I spent several hours reading some “documentation” today for a certain component of an enterprise product. Actually what I was doing was a repeated loop of the following:
- Go to a page with a promising-looking title (e.g., The Fuckwidget Survival Guide)
- Read some of the marketing-class vacuous bullshittery there, with a table of contents consisting of:
- Overview of Fuckwidget
- Introduction to Fuckwidget
- Fuckwidget Operations Guide Overview
- Fuckwidget Migration Patterns
- Fuckwidget Introduction [didn’t we do that one already?]
- Using Fuckwidget
- Fuckwidget Infrastructure Templates
- Fuckwidget for Beginners
- Executive Guide to Fuckwidget
- Fuckwidget Tutorial for Knuckledraggers and Mouthbreathers [didn’t we just do that one?]
- Let’s Do Fuckwidget! (plus a crayon drawing of a cat by some VP’s kid)
- Make Fuckwidget work for you with this One Weird Trick!
- 10 Things You Didn’t Know about Fuckwidget
- Fuckwidget FAQ
“Oh ho!” I whoop, and click on the promising-looking FAQ, and like a hall of mirrors I’d find myself in a document pretty much the same, but slightly different. Repeat for hours. Every time the documentation was about to admit a tidbit of actual, useful info, there was a link, and the link led to even more bullshittery.
Whereupon:
- Cry out “God in heaven, does any of this crap lead to any actual information about how you set up and use Fuckwidget?”
- Wait for an answer.
- No answer from God. He must be using Fuckwidget Message Queues for incoming prayers, it would explain a lot.
- Do another web search for “real fuckwidget documentation dear lord let it all end now” and start over.

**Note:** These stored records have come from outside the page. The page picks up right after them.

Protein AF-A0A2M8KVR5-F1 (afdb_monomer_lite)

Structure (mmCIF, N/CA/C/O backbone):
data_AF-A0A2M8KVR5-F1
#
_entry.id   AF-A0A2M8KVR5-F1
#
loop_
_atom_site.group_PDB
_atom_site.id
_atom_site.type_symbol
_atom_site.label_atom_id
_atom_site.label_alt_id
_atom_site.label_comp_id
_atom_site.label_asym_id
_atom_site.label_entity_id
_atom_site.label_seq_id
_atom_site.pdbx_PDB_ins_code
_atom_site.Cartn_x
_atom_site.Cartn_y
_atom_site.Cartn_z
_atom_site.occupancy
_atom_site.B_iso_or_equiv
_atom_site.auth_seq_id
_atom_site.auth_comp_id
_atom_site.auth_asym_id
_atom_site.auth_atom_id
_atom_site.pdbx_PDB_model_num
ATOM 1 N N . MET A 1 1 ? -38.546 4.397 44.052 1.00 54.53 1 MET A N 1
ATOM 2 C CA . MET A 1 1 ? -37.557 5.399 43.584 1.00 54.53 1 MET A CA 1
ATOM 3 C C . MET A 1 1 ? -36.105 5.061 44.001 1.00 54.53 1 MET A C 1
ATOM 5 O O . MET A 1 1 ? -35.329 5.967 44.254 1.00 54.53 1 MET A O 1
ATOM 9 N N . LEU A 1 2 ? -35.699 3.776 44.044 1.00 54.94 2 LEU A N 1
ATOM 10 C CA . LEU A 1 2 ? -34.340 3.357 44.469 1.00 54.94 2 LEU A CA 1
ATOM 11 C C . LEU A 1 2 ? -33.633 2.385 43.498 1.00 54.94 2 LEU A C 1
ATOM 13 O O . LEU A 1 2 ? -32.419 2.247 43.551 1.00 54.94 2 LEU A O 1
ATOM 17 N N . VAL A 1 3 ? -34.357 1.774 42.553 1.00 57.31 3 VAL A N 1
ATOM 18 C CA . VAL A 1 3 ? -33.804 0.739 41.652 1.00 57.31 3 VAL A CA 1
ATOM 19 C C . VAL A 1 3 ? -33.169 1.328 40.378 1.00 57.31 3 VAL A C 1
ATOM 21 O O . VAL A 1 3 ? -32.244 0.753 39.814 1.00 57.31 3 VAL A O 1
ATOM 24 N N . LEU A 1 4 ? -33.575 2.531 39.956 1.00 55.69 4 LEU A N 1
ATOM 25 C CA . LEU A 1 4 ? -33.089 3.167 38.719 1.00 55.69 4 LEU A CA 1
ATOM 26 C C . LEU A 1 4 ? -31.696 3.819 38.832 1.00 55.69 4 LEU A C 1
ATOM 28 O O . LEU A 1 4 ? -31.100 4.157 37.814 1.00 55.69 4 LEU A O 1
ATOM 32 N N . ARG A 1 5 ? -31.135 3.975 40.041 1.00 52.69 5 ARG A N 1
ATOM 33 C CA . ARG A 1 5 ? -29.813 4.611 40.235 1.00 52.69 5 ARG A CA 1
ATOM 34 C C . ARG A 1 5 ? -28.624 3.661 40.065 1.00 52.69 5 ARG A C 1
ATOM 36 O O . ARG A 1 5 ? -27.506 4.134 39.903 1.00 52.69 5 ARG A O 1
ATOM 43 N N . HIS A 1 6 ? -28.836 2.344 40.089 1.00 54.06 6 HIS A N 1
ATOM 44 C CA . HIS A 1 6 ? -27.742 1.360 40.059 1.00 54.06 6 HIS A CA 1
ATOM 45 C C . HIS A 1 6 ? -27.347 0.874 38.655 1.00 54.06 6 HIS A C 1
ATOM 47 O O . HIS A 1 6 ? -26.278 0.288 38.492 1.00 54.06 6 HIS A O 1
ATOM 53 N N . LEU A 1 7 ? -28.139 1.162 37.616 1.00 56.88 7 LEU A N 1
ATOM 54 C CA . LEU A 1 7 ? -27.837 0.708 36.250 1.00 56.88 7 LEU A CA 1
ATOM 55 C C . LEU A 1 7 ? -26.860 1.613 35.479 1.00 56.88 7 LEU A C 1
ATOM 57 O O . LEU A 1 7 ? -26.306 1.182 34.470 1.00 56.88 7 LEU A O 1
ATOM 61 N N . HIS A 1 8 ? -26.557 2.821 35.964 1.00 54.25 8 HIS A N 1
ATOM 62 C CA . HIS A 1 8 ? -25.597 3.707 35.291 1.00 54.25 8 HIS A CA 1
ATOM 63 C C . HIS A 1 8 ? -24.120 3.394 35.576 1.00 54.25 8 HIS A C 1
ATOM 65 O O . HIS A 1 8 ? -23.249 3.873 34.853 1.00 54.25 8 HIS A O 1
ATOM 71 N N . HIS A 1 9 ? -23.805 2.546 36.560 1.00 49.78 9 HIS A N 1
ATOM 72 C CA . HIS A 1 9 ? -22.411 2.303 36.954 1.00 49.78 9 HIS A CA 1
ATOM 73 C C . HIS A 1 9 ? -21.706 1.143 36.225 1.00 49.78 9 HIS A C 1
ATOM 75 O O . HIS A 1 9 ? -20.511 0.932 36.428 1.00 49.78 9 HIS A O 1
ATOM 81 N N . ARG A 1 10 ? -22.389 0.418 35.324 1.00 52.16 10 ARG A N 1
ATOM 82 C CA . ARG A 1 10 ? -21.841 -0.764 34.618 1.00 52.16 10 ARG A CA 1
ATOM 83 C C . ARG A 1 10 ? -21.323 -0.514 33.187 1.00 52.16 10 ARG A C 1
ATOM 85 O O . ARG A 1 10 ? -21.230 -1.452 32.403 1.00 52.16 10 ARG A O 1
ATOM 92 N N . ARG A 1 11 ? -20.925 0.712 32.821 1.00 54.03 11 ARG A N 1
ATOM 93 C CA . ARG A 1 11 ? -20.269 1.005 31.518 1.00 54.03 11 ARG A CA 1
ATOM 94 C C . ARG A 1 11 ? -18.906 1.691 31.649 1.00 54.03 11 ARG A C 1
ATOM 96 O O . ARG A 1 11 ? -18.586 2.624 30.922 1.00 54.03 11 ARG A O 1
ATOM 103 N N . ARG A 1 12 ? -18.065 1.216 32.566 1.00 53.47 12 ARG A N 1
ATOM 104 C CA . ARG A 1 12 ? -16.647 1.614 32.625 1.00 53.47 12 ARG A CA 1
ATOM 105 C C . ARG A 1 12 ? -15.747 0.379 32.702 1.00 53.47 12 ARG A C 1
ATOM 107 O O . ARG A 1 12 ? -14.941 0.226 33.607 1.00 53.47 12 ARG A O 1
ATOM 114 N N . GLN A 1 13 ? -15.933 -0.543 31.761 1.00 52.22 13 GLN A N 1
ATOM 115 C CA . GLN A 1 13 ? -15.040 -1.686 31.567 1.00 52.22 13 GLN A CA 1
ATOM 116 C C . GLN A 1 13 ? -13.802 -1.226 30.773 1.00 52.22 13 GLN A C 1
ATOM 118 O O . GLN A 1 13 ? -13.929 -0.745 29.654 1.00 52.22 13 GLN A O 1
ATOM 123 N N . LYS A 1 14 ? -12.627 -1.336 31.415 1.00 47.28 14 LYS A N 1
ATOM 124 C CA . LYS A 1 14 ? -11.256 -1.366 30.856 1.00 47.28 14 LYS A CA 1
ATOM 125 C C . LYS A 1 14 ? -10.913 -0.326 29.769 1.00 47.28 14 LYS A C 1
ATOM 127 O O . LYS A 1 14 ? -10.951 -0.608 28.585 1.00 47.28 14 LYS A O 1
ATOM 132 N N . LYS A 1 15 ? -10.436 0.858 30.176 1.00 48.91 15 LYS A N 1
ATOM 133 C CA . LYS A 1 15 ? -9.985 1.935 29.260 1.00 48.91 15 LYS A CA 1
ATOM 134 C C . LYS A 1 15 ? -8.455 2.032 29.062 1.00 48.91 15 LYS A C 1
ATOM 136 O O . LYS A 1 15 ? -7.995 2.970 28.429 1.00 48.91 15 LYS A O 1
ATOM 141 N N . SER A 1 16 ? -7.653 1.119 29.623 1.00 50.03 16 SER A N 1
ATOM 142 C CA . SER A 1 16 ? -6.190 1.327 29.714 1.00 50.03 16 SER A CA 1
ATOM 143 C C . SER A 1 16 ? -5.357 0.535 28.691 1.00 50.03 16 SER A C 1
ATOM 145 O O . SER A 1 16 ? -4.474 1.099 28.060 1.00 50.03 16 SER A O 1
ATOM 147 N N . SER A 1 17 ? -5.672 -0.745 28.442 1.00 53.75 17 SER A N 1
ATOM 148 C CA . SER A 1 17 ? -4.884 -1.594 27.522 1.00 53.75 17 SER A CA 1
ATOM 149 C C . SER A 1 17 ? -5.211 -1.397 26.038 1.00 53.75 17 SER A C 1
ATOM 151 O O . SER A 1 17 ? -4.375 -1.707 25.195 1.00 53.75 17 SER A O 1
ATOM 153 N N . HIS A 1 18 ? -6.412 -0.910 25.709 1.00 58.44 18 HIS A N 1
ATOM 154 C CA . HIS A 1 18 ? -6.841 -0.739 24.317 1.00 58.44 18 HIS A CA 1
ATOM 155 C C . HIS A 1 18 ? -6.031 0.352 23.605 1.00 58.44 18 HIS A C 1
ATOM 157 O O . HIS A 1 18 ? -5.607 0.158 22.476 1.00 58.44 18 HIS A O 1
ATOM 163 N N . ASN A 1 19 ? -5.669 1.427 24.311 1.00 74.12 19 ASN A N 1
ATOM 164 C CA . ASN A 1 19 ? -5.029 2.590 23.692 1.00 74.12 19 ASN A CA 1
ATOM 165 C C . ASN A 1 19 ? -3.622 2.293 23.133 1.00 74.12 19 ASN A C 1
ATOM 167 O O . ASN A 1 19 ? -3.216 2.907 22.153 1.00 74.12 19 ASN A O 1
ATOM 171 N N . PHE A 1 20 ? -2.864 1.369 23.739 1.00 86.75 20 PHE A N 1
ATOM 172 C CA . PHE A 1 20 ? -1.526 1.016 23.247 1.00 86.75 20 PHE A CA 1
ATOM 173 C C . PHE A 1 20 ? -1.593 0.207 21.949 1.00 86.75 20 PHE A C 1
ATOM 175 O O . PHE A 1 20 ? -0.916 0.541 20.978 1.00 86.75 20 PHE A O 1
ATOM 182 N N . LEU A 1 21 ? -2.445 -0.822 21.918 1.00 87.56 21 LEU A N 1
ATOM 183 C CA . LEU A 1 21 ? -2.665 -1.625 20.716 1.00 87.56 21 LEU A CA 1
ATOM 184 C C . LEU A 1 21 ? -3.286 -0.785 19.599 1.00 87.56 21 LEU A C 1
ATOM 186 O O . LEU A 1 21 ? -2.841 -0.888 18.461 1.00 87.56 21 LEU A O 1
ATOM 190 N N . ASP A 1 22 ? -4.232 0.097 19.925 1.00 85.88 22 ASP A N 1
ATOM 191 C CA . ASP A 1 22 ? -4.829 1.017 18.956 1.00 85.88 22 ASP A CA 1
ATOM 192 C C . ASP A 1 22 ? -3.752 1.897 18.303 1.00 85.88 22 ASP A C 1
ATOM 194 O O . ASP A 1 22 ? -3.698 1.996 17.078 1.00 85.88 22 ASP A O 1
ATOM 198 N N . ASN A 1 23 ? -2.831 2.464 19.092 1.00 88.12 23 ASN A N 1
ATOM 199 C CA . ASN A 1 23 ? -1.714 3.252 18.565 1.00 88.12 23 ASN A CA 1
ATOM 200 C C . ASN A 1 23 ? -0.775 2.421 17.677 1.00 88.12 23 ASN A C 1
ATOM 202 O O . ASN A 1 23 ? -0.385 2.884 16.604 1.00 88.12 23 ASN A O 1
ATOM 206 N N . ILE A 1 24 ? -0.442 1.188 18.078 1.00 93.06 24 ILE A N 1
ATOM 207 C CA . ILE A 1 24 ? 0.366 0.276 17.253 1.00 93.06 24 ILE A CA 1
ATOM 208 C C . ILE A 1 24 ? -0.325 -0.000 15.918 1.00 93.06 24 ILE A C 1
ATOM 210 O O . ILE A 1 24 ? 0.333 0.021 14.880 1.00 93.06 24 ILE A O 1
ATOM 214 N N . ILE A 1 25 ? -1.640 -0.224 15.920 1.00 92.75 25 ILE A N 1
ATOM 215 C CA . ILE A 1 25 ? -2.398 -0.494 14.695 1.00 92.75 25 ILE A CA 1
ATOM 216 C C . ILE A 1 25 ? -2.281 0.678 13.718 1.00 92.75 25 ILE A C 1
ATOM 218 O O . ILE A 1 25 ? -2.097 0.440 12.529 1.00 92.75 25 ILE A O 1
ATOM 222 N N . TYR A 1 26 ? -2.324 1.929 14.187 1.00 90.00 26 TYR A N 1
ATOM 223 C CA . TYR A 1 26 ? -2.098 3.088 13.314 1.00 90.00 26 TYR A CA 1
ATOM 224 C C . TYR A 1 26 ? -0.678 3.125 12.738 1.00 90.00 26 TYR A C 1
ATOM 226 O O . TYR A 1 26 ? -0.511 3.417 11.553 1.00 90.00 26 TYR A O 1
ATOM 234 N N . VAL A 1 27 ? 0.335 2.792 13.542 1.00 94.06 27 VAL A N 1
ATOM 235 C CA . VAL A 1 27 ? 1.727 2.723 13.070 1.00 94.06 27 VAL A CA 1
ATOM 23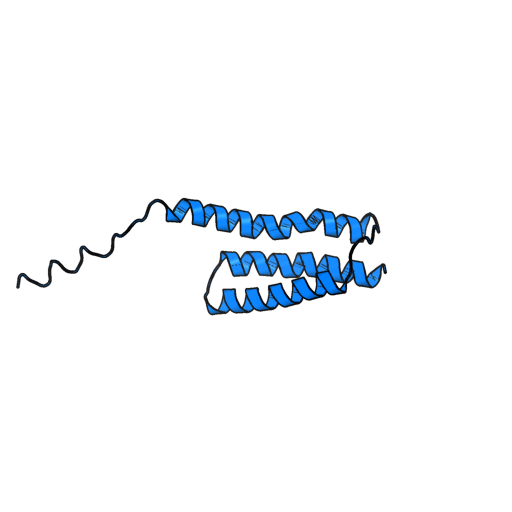6 C C . VAL A 1 27 ? 1.883 1.632 12.013 1.00 94.06 27 VAL A C 1
ATOM 238 O O . VAL A 1 27 ? 2.433 1.897 10.950 1.00 94.06 27 VAL A O 1
ATOM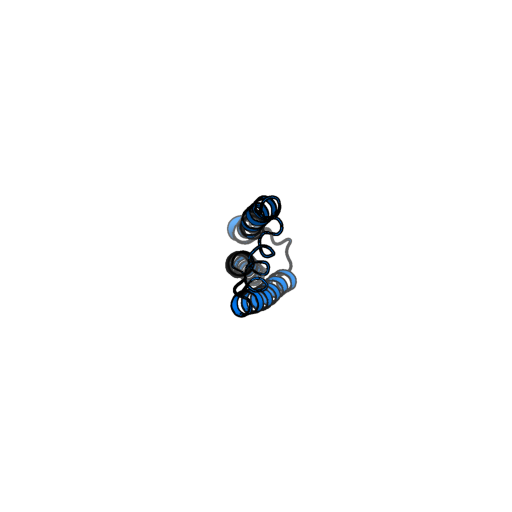 241 N N . ILE A 1 28 ? 1.355 0.432 12.256 1.00 93.88 28 ILE A N 1
ATOM 242 C CA . ILE A 1 28 ? 1.435 -0.693 11.312 1.00 93.88 28 ILE A CA 1
ATOM 243 C C . ILE A 1 28 ? 0.631 -0.400 10.040 1.00 93.88 28 ILE A C 1
ATOM 245 O O . ILE A 1 28 ? 1.105 -0.686 8.940 1.00 93.88 28 ILE A O 1
ATOM 249 N N . ALA A 1 29 ? -0.545 0.220 10.175 1.00 92.56 29 ALA A N 1
ATOM 250 C CA . ALA A 1 29 ? -1.379 0.637 9.051 1.00 92.56 29 ALA A CA 1
ATOM 251 C C . ALA A 1 29 ? -0.624 1.556 8.080 1.00 92.56 29 ALA A C 1
ATOM 253 O O . ALA A 1 29 ? -0.831 1.462 6.870 1.00 92.56 29 ALA A O 1
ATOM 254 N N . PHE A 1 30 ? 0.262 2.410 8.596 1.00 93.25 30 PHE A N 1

This is an actual picture and probable copyright violation [ask me if I care] from some of that “documentation” –

I think there’s a bug here, where they left out the part where you’re supposed to feed the security policy to a magic goat, whereupon magic shit happens that materializes into a security policy. Frankly I don’t think that anyone will be able to prove my little repurposing above, since I’m probably the first person to ever get far enough into the maze to find it.
Can we analyze this bit of art? Is it useful at all, to anyone? Well, yes, it turns out:
- Once upon a time there was a documentation team, on contract and paid by the hour by a large, soulless corporation that confuses quantity for quality.
- This team knew a good deal when they saw one, and sat in their seats and typed like crazed monkeys for as many hours as they could bill. They wrote introductions and overviews and guides and planning thingies and checklists and templates and any number of click-here-do-this-click-that instructionoids of the kind you find on really sketchy “How do I use a can-opener?” sites. The result was a massive collection of pages with a remarkable lack of useful information. And this was absolutely intentional, because:
- When the stone had been completely wrung dry and the documentation team could extract no more hours, the large corporation shipped the documentation out to users, and:
- The doc writers went back home and wrote a real reference and are happy to sell it to you for hard cash. It’s probably really popular on Amazon. I do not have the heart to search for it.
I think if I sat down for a couple of hours I could distill the documentation for this product down to about three pages, starting with an introduction like:
Hi. We know why you’re reading this, and we’re real sorry. It may help you to know that all of the suffering you are about to endure is the same suffering we went through. Of course, we had the advantage of access to the original team, so maybe we didn’t suffer quite as much. On the other hand, it may bring a smile to your face that the feedback we provided to the developers and managers was in some cases sufficiently convincing so as to ensure they will never be repeating the mistakes they made on this project. They’ll never woik in dis bidness again.
In the end, I kind-of got Fuckwidgets working. I wrote a wiki page for my coworkers with some “click here, do this-and-that” type instructions, and I feel filthy.
Bullshit triumphs when a good man does nothing.